Produce the records below again, word for word, but stop after the line that contains "ATOM 20 N N".

#### [Dataset content]

=======

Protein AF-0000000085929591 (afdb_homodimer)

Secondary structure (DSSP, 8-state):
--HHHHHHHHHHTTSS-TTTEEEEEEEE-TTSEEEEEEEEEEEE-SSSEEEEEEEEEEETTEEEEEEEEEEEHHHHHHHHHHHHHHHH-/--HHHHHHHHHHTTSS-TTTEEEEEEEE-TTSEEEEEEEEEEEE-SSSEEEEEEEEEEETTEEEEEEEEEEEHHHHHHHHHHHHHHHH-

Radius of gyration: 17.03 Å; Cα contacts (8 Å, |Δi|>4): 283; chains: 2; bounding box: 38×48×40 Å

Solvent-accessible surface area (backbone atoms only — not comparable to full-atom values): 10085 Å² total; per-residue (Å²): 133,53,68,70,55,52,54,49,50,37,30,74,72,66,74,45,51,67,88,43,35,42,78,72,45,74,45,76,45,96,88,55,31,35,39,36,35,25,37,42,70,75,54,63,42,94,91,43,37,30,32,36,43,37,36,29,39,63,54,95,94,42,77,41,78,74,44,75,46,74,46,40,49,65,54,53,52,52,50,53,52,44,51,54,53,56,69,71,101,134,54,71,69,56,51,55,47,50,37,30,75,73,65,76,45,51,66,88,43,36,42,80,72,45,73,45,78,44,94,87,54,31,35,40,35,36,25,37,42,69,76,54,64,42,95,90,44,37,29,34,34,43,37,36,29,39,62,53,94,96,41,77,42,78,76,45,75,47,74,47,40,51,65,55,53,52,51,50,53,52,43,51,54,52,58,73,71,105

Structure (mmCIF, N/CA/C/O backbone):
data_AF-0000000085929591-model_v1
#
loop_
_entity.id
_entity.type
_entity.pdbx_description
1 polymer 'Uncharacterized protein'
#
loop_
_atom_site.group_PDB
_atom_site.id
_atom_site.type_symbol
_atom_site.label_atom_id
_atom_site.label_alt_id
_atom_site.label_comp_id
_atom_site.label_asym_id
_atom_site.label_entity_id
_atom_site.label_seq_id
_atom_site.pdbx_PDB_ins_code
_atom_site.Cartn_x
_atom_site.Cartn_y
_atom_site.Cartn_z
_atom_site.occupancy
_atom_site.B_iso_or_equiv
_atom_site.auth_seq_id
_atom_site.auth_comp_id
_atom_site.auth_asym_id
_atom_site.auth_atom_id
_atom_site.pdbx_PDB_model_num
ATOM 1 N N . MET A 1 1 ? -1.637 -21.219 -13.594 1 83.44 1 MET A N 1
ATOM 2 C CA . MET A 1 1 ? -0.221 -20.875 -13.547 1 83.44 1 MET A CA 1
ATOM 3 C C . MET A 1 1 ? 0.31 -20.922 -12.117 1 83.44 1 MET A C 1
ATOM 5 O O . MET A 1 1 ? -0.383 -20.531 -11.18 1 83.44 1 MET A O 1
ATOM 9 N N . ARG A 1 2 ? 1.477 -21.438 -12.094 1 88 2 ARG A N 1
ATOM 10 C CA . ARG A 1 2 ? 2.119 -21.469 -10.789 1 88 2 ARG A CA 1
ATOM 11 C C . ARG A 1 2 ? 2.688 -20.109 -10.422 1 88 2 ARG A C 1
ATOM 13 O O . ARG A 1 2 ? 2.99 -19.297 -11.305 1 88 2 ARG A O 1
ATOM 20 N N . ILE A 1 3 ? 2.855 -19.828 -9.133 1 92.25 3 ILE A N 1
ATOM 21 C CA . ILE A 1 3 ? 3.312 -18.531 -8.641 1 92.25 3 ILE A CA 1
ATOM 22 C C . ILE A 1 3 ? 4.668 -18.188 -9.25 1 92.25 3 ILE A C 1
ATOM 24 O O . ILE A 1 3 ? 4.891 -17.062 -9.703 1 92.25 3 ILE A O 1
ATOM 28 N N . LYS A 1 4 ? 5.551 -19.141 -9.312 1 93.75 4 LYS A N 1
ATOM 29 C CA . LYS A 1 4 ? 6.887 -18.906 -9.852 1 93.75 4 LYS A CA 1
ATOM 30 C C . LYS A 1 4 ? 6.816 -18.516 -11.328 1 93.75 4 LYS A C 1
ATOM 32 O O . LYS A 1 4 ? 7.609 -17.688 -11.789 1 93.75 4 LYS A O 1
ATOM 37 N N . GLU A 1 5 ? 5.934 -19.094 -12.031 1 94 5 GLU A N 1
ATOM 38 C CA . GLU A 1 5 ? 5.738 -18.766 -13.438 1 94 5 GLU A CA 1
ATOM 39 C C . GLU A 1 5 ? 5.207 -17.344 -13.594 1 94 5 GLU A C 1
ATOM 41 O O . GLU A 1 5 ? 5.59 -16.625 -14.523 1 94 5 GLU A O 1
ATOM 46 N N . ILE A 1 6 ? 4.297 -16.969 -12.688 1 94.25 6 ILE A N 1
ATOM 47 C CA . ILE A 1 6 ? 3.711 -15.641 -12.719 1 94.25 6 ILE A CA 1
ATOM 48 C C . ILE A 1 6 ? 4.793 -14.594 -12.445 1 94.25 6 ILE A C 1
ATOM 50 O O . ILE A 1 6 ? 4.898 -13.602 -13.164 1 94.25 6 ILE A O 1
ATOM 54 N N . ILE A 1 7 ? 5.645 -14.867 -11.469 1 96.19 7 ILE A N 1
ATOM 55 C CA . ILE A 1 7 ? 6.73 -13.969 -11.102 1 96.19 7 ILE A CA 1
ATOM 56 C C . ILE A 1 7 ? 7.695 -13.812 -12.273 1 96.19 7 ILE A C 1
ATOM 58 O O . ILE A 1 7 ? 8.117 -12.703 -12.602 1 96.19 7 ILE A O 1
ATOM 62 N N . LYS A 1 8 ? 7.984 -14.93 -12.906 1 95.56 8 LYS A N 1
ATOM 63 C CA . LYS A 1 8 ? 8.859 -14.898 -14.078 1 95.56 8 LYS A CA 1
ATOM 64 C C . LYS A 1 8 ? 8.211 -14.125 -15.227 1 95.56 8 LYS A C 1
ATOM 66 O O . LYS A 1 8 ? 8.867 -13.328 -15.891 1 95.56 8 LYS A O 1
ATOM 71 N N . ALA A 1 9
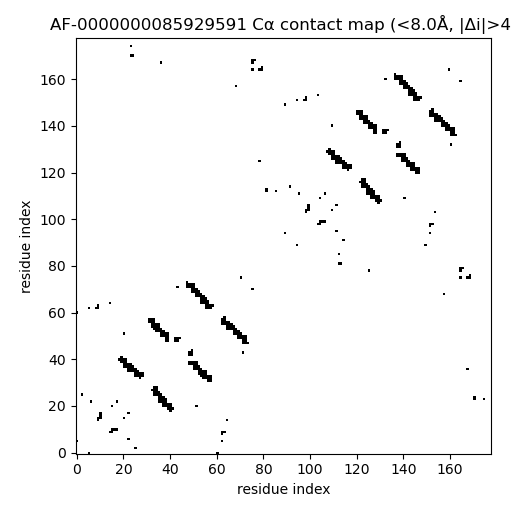 ? 6.941 -14.383 -15.43 1 95.31 9 ALA A N 1
ATOM 72 C CA . ALA A 1 9 ? 6.219 -13.695 -16.5 1 95.31 9 ALA A CA 1
ATOM 73 C C . ALA A 1 9 ? 6.219 -12.188 -16.281 1 95.31 9 ALA A C 1
ATOM 75 O O . ALA A 1 9 ? 6.406 -11.414 -17.219 1 95.31 9 ALA A O 1
ATOM 76 N N . LEU A 1 10 ? 6.012 -11.711 -15.055 1 96.19 10 LEU A N 1
ATOM 77 C CA . LEU A 1 10 ? 6.027 -10.289 -14.727 1 96.19 10 LEU A CA 1
ATOM 78 C C . LEU A 1 10 ? 7.398 -9.68 -15.008 1 96.19 10 LEU A C 1
ATOM 80 O O . LEU A 1 10 ? 7.492 -8.562 -15.508 1 96.19 10 LEU A O 1
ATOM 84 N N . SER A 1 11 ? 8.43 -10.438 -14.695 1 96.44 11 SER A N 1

=======

#### [Result]
Protein AF-0000000085929591 (afdb_homodimer)

Secondary structure (DSSP, 8-state):
--HHHHHHHHHHTTSS-TTTEEEEEEEE-TTSEEEEEEEEEEEE-SSSEEEEEEEEEEETTEEEEEEEEEEEHHHHHHHHHHHHHHHH-/--HHHHHHHHHHTTSS-TTTEEEEEEEE-TTSEEEEEEEEEEEE-SSSEEEEEEEEEEETTEEEEEEEEEEEHHHHHHHHHHHHHHHH-

Radius of gyration: 17.03 Å; Cα contacts (8 Å, |Δi|>4): 283; chains: 2; bounding box: 38×48×40 Å

Solvent-accessible surface area (backbone atoms only — not comparable to full-atom values): 10085 Å² total; per-residue (Å²): 133,53,68,70,55,52,54,49,50,37,30,74,72,66,74,45,51,67,88,43,35,42,78,72,45,74,45,76,45,96,88,55,31,35,39,36,35,25,37,42,70,75,54,63,42,94,91,43,37,30,32,36,43,37,36,29,39,63,54,95,94,42,77,41,78,74,44,75,46,74,46,40,49,65,54,53,52,52,50,53,52,44,51,54,53,56,69,71,101,134,54,71,69,56,51,55,47,50,37,30,75,73,65,76,45,51,66,88,43,36,42,80,72,45,73,45,78,44,94,87,54,31,35,40,35,36,25,37,42,69,76,54,64,42,95,90,44,37,29,34,34,43,37,36,29,39,62,53,94,96,41,77,42,78,76,45,75,47,74,47,40,51,65,55,53,52,51,50,53,52,43,51,54,52,58,73,71,105

Structure (mmCIF, N/CA/C/O backbone):
data_AF-0000000085929591-model_v1
#
loop_
_entity.id
_entity.type
_entity.pdbx_description
1 polymer 'Uncharacterized protein'
#
loop_
_atom_site.group_PDB
_atom_site.id
_atom_site.type_symbol
_atom_site.label_atom_id
_atom_site.label_alt_id
_atom_site.label_comp_id
_atom_site.label_asym_id
_atom_site.label_entity_id
_atom_site.label_seq_id
_atom_site.pdbx_PDB_ins_code
_atom_site.Cartn_x
_atom_site.Cartn_y
_atom_site.Cartn_z
_atom_site.occupancy
_atom_site.B_iso_or_equiv
_atom_site.auth_seq_id
_atom_site.auth_comp_id
_atom_site.auth_asym_id
_atom_site.auth_atom_id
_atom_site.pdbx_PDB_model_num
ATOM 1 N N . MET A 1 1 ? -1.637 -21.219 -13.594 1 83.44 1 MET A N 1
ATOM 2 C CA . MET A 1 1 ? -0.221 -20.875 -13.547 1 83.44 1 MET A CA 1
ATOM 3 C C . MET A 1 1 ? 0.31 -20.922 -12.117 1 83.44 1 MET A C 1
ATOM 5 O O . MET A 1 1 ? -0.383 -20.531 -11.18 1 83.44 1 MET A O 1
ATOM 9 N N . ARG A 1 2 ? 1.477 -21.438 -12.094 1 88 2 ARG A N 1
ATOM 10 C CA . ARG A 1 2 ? 2.119 -21.469 -10.789 1 88 2 ARG A CA 1
ATOM 11 C C . ARG A 1 2 ? 2.688 -20.109 -10.422 1 88 2 ARG A C 1
ATOM 13 O O . ARG A 1 2 ? 2.99 -19.297 -11.305 1 88 2 ARG A O 1
ATOM 20 N N . ILE A 1 3 ? 2.855 -19.828 -9.133 1 92.25 3 ILE A N 1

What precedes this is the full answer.